July 19, 2012
Elena K Gaidamakova, Ian A Myles, Dennis P McDaniel, Cedar J Fowler, Patricia A Valdez, Shruti Naik, Manoshi Gayen, Paridhi Gupt, Anuj Sharma, Pamela J Glass, Radha K Maheshwari , Sandip K Datta , Michael J Daly
Cell Host and Microbe
Although pathogen inactivation by γ-radiation is an attractive approach for whole-organism vaccine development, radiation doses required to ensure sterility also destroy immunogenic protein epitopes needed to mount protective immune responses. We demonstrate the use of a reconstituted manganous peptide complex from the radiation-resistant bacterium Deinococcus radiodurans to protect protein epitopes from radiation-induced damage and uncouple it from genome damage and organism killing. The Mn(2+) complex preserved antigenic structures in aqueous preparations of bacteriophage lambda, Venezuelan equine encephalitis virus, and Staphylococcus aureus during supralethal irradiation (25-40 kGy).
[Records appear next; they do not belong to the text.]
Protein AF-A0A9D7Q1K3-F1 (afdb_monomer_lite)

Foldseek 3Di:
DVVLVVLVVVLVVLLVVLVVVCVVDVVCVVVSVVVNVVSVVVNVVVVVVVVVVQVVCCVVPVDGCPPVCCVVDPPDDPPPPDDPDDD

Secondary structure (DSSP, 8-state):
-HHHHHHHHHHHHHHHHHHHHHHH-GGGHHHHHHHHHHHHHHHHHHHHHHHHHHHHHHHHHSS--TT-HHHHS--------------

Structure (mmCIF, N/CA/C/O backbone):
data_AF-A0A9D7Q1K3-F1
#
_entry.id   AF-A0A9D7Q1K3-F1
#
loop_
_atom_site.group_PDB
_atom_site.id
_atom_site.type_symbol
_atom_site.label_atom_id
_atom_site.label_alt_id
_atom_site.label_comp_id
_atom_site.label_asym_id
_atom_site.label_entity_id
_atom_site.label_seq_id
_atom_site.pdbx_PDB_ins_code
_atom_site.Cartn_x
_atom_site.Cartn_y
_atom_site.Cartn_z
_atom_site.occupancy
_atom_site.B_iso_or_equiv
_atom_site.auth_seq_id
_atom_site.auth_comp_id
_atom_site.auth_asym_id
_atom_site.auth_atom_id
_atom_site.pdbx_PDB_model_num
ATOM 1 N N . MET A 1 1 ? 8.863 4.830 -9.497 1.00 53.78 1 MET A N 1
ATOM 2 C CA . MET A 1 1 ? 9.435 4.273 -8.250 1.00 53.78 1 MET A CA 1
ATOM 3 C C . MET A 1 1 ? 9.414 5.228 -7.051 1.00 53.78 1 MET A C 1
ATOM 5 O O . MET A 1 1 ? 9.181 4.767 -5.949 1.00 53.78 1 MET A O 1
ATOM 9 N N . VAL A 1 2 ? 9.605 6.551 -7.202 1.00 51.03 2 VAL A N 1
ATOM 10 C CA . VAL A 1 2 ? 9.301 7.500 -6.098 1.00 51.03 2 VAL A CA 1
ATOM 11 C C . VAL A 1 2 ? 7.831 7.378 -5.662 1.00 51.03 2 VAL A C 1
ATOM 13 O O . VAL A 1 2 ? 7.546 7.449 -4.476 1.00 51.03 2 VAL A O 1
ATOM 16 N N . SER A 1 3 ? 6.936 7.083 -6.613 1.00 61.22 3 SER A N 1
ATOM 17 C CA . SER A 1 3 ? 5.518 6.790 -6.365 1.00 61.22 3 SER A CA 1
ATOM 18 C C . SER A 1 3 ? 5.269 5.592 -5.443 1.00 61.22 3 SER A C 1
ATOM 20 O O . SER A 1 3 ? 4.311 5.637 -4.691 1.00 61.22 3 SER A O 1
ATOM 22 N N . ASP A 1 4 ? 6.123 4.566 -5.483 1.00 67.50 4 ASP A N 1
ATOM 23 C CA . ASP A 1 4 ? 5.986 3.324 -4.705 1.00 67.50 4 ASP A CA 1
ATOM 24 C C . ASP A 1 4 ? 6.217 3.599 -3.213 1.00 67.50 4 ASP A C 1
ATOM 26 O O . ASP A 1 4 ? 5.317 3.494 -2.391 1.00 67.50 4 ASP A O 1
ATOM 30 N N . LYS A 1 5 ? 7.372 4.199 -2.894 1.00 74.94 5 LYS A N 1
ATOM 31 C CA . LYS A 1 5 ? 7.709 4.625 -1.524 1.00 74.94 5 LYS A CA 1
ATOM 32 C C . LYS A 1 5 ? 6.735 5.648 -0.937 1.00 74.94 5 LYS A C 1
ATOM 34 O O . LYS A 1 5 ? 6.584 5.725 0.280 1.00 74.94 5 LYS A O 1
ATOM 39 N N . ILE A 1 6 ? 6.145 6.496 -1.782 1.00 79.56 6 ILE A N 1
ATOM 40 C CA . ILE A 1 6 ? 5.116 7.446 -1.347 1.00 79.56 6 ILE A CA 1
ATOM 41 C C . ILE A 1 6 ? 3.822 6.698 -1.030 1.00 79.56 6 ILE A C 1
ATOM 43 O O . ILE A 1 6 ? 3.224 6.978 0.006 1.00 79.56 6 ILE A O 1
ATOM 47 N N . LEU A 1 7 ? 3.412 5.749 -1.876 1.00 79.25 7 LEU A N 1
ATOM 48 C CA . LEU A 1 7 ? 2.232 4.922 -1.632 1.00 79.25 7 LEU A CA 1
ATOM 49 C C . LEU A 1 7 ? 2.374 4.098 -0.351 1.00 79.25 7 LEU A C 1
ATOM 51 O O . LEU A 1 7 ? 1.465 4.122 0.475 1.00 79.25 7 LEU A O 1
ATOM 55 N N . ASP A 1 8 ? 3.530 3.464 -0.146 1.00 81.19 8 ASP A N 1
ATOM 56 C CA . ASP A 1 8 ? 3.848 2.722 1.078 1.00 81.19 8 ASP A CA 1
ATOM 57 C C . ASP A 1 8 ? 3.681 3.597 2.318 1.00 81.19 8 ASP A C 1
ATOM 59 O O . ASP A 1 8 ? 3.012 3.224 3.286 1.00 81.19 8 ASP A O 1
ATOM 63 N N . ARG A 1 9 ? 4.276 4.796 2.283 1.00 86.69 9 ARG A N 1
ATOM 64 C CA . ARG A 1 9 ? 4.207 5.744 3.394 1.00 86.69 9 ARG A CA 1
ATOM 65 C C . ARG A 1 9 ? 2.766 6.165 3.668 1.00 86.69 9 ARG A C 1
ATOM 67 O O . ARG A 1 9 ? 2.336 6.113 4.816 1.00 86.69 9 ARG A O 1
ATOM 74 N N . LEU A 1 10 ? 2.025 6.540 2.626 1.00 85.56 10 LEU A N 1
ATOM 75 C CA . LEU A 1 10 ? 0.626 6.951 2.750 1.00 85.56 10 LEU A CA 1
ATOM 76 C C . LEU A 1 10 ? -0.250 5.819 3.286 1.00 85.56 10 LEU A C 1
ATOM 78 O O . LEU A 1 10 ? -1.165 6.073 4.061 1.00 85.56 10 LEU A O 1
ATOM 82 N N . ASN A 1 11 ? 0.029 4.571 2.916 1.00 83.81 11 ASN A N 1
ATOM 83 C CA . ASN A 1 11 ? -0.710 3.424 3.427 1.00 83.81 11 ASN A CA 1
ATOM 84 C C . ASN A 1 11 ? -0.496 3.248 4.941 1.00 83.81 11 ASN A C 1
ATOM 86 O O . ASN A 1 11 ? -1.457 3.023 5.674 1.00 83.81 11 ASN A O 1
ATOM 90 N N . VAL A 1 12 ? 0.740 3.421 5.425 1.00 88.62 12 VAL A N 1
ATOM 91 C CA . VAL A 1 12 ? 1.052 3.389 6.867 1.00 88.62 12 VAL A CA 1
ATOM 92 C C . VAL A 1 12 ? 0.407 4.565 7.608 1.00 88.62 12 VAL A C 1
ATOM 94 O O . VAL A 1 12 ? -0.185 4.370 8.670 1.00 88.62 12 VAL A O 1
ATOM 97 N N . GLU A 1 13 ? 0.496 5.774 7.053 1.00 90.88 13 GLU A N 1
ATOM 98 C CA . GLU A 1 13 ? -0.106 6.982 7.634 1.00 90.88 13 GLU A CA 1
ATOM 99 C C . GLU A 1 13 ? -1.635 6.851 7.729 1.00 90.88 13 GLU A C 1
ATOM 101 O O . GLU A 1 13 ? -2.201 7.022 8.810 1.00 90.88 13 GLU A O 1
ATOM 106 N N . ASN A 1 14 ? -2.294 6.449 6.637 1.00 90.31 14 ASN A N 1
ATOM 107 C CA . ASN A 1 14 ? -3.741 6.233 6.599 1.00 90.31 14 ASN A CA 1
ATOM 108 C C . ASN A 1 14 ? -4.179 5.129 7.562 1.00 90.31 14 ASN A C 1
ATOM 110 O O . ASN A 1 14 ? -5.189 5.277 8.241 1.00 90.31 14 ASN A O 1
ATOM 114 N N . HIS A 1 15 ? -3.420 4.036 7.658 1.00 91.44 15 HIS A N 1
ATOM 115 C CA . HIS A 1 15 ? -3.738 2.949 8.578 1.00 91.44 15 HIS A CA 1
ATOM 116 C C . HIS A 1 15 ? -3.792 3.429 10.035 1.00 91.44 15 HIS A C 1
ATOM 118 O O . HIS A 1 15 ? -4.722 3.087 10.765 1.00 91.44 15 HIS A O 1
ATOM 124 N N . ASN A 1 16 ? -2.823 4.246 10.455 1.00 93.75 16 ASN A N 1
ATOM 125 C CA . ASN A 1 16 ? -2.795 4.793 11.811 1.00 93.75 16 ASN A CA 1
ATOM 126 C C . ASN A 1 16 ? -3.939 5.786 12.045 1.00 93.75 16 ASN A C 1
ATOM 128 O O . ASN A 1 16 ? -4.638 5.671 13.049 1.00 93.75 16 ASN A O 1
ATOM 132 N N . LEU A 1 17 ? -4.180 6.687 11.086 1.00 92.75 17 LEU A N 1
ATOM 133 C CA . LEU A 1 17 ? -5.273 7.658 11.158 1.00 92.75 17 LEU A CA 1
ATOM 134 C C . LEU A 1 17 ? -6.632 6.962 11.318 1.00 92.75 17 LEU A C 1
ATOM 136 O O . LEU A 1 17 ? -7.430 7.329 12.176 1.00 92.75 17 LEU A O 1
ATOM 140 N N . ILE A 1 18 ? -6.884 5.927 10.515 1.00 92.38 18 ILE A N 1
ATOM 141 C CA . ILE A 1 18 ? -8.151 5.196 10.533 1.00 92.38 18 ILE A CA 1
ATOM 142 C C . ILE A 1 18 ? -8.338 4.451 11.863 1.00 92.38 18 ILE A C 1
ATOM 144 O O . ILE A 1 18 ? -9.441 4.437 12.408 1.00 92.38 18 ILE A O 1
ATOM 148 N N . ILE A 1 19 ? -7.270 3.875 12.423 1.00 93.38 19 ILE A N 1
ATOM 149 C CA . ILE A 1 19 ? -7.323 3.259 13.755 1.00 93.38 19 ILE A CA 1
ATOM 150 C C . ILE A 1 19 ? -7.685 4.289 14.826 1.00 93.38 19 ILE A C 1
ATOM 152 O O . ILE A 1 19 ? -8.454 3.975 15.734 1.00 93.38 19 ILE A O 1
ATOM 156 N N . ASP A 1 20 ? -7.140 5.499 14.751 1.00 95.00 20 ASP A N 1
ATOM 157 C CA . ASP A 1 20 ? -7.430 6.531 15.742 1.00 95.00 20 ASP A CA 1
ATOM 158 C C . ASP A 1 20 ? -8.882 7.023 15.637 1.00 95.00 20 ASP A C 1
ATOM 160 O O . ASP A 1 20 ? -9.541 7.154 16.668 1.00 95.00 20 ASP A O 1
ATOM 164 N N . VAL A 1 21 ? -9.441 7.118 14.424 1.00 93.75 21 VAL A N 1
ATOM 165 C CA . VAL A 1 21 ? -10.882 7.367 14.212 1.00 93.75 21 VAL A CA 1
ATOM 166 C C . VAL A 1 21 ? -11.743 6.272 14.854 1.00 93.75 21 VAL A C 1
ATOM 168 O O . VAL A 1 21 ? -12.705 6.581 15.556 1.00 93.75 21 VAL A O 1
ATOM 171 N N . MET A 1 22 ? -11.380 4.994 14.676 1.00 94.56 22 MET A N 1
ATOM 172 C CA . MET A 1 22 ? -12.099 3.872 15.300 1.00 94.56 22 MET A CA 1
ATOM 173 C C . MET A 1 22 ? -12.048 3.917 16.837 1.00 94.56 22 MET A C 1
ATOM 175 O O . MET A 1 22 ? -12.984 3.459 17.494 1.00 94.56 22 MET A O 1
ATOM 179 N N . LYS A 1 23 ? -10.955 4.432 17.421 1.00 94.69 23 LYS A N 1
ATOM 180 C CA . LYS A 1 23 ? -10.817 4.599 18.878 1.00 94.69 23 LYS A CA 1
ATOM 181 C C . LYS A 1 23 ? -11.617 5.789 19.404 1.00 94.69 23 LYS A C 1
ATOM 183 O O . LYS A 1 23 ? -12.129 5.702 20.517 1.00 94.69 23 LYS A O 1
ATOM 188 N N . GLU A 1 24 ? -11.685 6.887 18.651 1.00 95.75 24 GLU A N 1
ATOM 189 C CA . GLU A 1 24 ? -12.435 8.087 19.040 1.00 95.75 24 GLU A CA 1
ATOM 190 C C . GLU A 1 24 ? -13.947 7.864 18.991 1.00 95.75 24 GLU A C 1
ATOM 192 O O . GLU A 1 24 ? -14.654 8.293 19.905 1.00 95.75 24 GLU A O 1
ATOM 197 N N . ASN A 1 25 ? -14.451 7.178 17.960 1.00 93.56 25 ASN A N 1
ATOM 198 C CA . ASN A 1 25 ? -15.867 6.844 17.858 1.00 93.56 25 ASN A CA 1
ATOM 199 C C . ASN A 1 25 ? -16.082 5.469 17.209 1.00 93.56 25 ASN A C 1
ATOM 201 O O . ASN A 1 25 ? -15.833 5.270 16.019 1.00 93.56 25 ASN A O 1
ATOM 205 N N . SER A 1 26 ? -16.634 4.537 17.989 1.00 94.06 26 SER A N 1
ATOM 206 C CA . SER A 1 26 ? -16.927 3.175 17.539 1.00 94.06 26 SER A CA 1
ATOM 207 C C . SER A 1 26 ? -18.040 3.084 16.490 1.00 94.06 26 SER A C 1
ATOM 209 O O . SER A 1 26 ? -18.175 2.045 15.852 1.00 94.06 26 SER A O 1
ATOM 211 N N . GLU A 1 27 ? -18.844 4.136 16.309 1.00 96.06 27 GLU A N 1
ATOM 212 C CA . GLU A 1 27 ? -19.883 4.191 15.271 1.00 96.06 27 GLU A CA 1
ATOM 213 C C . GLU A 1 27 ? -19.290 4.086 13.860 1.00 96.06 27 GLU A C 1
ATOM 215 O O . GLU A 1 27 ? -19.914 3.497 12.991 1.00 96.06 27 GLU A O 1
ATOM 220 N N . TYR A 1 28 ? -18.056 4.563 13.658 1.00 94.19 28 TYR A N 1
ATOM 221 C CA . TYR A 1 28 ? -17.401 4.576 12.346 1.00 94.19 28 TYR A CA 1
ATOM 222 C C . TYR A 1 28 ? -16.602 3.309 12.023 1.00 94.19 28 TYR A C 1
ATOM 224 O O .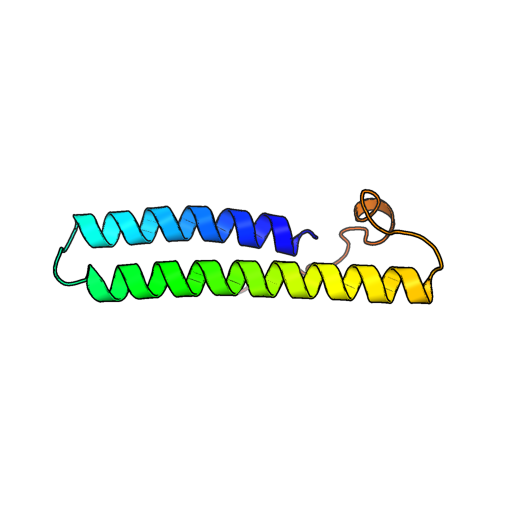 TYR A 1 28 ? -15.841 3.297 11.056 1.00 94.19 28 TYR A O 1
ATOM 232 N N . ILE A 1 29 ? -16.684 2.253 12.842 1.00 93.75 29 ILE A N 1
ATOM 233 C CA . ILE A 1 29 ? -15.842 1.058 12.665 1.00 93.75 29 ILE A CA 1
ATOM 234 C C . ILE A 1 29 ? -16.085 0.397 11.303 1.00 93.75 29 ILE A C 1
ATOM 236 O O . ILE A 1 29 ? -15.119 -0.007 10.651 1.00 93.75 29 ILE A O 1
ATOM 240 N N . GLU A 1 30 ? -17.335 0.291 10.851 1.00 95.00 30 GLU A N 1
ATOM 241 C CA . GLU A 1 30 ? -17.655 -0.370 9.579 1.00 95.00 30 GLU A CA 1
ATOM 242 C C . GLU A 1 30 ? -17.091 0.406 8.379 1.00 95.00 30 GLU A C 1
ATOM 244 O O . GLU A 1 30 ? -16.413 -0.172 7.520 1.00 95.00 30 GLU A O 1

An irradiated vaccine elicited both antibody and Th17 responses, and induced B and T cell-dependent protection against methicillin-resistant S. aureus (MRSA) in mice. Structural integrity of viruses and bacteria are shown to be preserved at radiation doses far above those which abolish infectivity. This approach could expedite vaccine production for emerging and established pathogens for which no protective vaccines exist.